Heat oven 400F.  Place butternut squash, onions and apples on a large, rimmed sheet pan. Drizzle with just enough olive oil to coat it all. Sprinkle with kosher salt (a good two pinches) and ground black pepper. Give the whole pan a shake so things spread out into an even layer. Roast for 45 minutes, turning mixture every 10 to 15 minutes. The squash will be tender and you will have some caramelized brown areas, but not a lot of that. Put all of the roasted ingredients into a blender with 1 cup of chicken broth and the curry powder. Blend adding additional broth to arrive at desired consistency. If you have a Vitamix, use the soup setting and your soup will be piping hot out of the blender. If using a standard blender gently re-heat the soup on the stove-top. You can also use an immersion blender to blend all the ingredients together in a bowl if you’d like. Serve with your favorite toppings.
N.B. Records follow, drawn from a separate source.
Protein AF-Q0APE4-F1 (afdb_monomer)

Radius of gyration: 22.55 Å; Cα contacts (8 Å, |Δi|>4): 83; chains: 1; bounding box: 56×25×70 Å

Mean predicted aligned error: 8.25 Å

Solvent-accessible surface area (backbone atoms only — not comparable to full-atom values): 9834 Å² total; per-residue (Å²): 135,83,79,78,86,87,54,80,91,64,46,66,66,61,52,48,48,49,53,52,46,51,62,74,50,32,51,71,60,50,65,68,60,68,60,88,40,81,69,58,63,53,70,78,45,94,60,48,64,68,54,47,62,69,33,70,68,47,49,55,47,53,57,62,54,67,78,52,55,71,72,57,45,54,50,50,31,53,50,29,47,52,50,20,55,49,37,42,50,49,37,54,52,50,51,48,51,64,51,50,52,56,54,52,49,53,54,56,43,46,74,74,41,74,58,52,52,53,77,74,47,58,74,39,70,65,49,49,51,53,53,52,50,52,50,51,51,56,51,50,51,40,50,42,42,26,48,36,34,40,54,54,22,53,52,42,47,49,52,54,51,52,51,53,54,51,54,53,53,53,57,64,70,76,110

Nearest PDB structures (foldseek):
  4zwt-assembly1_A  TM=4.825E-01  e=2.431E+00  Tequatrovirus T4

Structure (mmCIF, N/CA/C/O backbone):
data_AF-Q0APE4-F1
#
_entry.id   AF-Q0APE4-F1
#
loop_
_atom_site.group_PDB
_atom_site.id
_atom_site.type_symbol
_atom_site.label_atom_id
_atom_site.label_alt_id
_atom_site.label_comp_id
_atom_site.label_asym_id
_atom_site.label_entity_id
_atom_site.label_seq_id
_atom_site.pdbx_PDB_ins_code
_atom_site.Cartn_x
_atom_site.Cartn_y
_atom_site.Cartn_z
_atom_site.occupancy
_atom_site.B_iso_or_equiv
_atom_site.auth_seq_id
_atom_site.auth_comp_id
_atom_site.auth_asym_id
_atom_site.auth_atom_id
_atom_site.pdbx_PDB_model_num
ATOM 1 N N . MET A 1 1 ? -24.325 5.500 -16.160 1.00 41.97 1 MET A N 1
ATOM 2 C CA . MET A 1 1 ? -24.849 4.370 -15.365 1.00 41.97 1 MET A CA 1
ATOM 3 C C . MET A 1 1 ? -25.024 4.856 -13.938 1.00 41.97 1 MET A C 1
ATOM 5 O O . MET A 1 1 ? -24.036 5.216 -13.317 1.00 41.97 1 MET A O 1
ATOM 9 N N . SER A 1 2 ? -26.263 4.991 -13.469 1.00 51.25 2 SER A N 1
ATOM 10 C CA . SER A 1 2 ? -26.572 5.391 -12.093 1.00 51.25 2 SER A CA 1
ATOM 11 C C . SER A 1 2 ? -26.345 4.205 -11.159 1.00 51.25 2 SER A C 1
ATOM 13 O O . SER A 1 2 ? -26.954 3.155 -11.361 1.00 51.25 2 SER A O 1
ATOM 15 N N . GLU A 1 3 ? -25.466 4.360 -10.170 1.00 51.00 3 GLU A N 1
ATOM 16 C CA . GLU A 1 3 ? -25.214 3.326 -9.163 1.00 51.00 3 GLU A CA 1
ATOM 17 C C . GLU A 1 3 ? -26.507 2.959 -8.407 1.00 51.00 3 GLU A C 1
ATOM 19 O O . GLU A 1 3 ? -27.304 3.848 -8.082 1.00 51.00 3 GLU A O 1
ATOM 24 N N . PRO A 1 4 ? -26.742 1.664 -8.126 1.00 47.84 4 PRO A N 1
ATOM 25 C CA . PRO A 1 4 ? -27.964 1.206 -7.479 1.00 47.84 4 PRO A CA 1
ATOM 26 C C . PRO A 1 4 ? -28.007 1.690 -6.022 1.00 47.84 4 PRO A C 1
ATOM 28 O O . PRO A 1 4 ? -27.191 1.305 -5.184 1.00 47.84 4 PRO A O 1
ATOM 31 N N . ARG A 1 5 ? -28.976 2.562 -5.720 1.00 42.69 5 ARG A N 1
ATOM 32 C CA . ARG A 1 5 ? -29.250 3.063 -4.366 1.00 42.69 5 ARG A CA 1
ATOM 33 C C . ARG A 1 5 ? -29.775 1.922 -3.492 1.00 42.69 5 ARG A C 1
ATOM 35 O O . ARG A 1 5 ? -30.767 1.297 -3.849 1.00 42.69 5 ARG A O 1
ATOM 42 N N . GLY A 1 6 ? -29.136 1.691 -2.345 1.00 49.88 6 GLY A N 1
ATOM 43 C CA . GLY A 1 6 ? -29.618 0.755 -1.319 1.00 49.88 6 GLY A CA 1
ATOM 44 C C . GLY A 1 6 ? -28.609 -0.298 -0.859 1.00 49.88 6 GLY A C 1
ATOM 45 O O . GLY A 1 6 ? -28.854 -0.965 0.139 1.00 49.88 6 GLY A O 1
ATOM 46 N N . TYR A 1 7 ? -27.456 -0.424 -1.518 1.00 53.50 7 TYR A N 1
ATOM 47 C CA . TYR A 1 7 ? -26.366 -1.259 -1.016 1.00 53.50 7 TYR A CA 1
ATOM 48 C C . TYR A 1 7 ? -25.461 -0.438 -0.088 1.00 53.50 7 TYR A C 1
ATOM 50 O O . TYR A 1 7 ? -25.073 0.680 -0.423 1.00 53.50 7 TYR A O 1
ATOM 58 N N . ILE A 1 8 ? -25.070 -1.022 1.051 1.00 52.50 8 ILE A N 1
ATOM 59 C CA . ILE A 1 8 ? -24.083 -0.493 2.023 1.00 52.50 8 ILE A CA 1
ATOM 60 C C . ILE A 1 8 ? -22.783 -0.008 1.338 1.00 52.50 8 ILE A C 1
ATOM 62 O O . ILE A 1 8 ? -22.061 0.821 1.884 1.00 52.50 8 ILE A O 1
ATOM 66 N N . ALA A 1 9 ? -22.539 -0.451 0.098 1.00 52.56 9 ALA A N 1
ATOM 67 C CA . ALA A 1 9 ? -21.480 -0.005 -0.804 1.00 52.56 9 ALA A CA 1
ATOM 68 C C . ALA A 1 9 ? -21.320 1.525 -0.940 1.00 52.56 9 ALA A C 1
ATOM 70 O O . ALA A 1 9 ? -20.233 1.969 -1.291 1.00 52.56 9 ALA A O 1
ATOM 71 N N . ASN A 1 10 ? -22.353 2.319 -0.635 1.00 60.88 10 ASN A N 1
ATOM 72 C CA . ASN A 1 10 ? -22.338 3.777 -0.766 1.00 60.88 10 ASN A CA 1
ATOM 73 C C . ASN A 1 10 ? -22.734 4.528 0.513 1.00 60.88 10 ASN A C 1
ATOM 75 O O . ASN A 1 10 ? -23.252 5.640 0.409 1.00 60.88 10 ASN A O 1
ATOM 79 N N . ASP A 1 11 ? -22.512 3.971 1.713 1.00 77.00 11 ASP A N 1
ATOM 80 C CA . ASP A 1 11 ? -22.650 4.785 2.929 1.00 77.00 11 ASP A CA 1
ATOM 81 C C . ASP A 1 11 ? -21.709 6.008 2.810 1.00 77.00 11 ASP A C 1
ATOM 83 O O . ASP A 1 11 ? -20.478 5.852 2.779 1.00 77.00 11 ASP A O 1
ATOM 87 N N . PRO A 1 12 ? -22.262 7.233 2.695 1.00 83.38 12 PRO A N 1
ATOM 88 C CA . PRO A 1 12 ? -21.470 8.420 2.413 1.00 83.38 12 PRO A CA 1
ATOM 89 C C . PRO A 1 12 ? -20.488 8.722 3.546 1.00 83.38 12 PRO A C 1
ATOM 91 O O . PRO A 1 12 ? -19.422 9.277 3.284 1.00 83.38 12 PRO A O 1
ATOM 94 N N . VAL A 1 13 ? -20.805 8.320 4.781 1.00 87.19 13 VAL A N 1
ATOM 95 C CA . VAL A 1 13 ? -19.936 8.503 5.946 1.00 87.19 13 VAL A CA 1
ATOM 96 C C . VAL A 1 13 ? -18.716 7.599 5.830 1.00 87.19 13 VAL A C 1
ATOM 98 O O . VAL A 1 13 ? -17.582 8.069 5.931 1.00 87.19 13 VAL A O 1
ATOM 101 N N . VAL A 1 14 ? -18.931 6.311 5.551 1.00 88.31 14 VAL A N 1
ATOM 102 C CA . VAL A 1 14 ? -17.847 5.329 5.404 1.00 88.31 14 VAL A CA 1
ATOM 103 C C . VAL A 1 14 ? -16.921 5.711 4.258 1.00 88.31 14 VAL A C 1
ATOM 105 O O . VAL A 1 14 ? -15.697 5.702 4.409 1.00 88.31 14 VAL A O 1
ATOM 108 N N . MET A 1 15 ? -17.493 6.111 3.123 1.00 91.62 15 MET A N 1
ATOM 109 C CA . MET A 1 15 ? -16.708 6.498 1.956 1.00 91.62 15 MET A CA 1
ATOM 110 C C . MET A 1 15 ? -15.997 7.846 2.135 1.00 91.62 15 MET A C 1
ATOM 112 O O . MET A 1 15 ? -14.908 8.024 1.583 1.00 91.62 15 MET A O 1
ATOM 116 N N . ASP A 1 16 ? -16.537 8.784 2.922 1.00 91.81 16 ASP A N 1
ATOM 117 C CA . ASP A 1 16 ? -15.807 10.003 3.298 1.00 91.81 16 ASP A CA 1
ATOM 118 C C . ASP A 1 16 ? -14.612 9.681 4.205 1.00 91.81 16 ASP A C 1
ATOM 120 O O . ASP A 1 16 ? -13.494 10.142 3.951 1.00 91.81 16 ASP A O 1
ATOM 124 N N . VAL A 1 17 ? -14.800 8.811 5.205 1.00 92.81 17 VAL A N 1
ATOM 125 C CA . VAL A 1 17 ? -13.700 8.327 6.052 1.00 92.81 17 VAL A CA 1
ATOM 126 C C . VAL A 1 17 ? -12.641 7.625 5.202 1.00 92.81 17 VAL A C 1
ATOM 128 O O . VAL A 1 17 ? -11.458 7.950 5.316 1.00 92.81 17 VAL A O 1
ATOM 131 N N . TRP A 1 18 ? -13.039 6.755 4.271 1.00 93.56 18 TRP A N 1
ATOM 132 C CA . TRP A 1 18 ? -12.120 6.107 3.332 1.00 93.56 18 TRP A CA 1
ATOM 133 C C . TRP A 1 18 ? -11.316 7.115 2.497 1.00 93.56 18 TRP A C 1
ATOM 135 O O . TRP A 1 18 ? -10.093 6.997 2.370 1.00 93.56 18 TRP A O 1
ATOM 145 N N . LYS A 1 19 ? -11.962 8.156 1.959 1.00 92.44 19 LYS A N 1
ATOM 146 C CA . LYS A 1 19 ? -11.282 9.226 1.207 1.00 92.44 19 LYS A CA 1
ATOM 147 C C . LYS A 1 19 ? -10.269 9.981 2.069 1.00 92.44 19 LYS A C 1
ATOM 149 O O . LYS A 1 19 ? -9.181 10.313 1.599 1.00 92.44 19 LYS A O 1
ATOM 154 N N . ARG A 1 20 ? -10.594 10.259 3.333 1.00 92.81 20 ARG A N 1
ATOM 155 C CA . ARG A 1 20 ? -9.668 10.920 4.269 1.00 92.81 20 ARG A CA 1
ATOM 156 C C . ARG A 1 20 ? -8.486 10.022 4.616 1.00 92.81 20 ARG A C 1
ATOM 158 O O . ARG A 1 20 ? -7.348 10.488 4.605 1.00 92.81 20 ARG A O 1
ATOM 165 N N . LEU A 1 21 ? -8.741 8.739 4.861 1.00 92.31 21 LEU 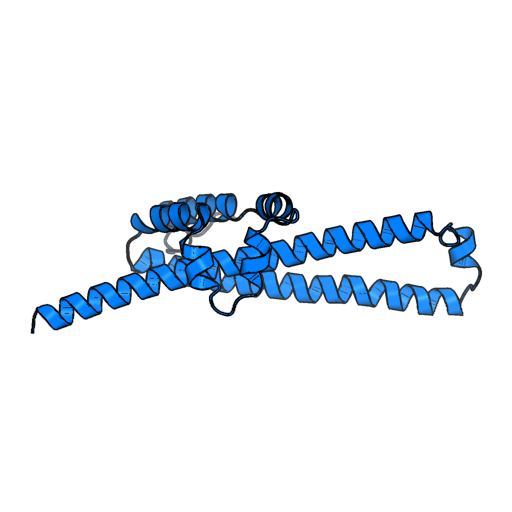A N 1
ATOM 166 C CA . LEU A 1 21 ? -7.709 7.746 5.147 1.00 92.31 21 LEU A CA 1
ATOM 167 C C . LEU A 1 21 ? -6.750 7.577 3.965 1.00 92.31 21 LEU A C 1
ATOM 169 O O . LEU A 1 21 ? -5.543 7.714 4.129 1.00 92.31 21 LEU A O 1
ATOM 173 N N . THR A 1 22 ? -7.261 7.376 2.753 1.00 91.25 22 THR A N 1
ATOM 174 C CA . THR A 1 22 ? -6.422 7.225 1.549 1.00 91.25 22 THR A CA 1
ATOM 175 C C . THR A 1 22 ? -5.567 8.462 1.262 1.00 91.25 22 THR A C 1
ATOM 177 O O . THR A 1 22 ? -4.394 8.324 0.917 1.00 91.25 22 THR A O 1
ATOM 180 N N . LYS A 1 23 ? -6.085 9.677 1.493 1.00 89.50 23 LYS A N 1
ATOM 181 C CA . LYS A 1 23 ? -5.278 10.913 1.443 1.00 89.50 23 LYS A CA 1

(photo courtesy of Lisa Keys)
(photo courtesy of Lisa Keys)

What a delicious, warming, and comforting dish to enjoy at this chilly time of year! Feel free to share your favorite winter recipes with me- I love to cook and am always on the lookout for new and delicious foods to try. Hope you all have a wonderful week, and be well!

All information about the tastes/temperatures of the specific foods comes from Bob Flaws’ terrific little book The Tao of Healthy Eating (Blue Poppy Press, 2007), specifically pgs. 72, 78, 93, 97. 

7 thoughts on “Eating Seasonally: Winter Edition (Feat. A Special Guest!)

  1. I love this post, Sarah. I made Brad read part of it because he is still consuming raw vegetables every day and then hogging our bathroom! lol Have a great day. Love you!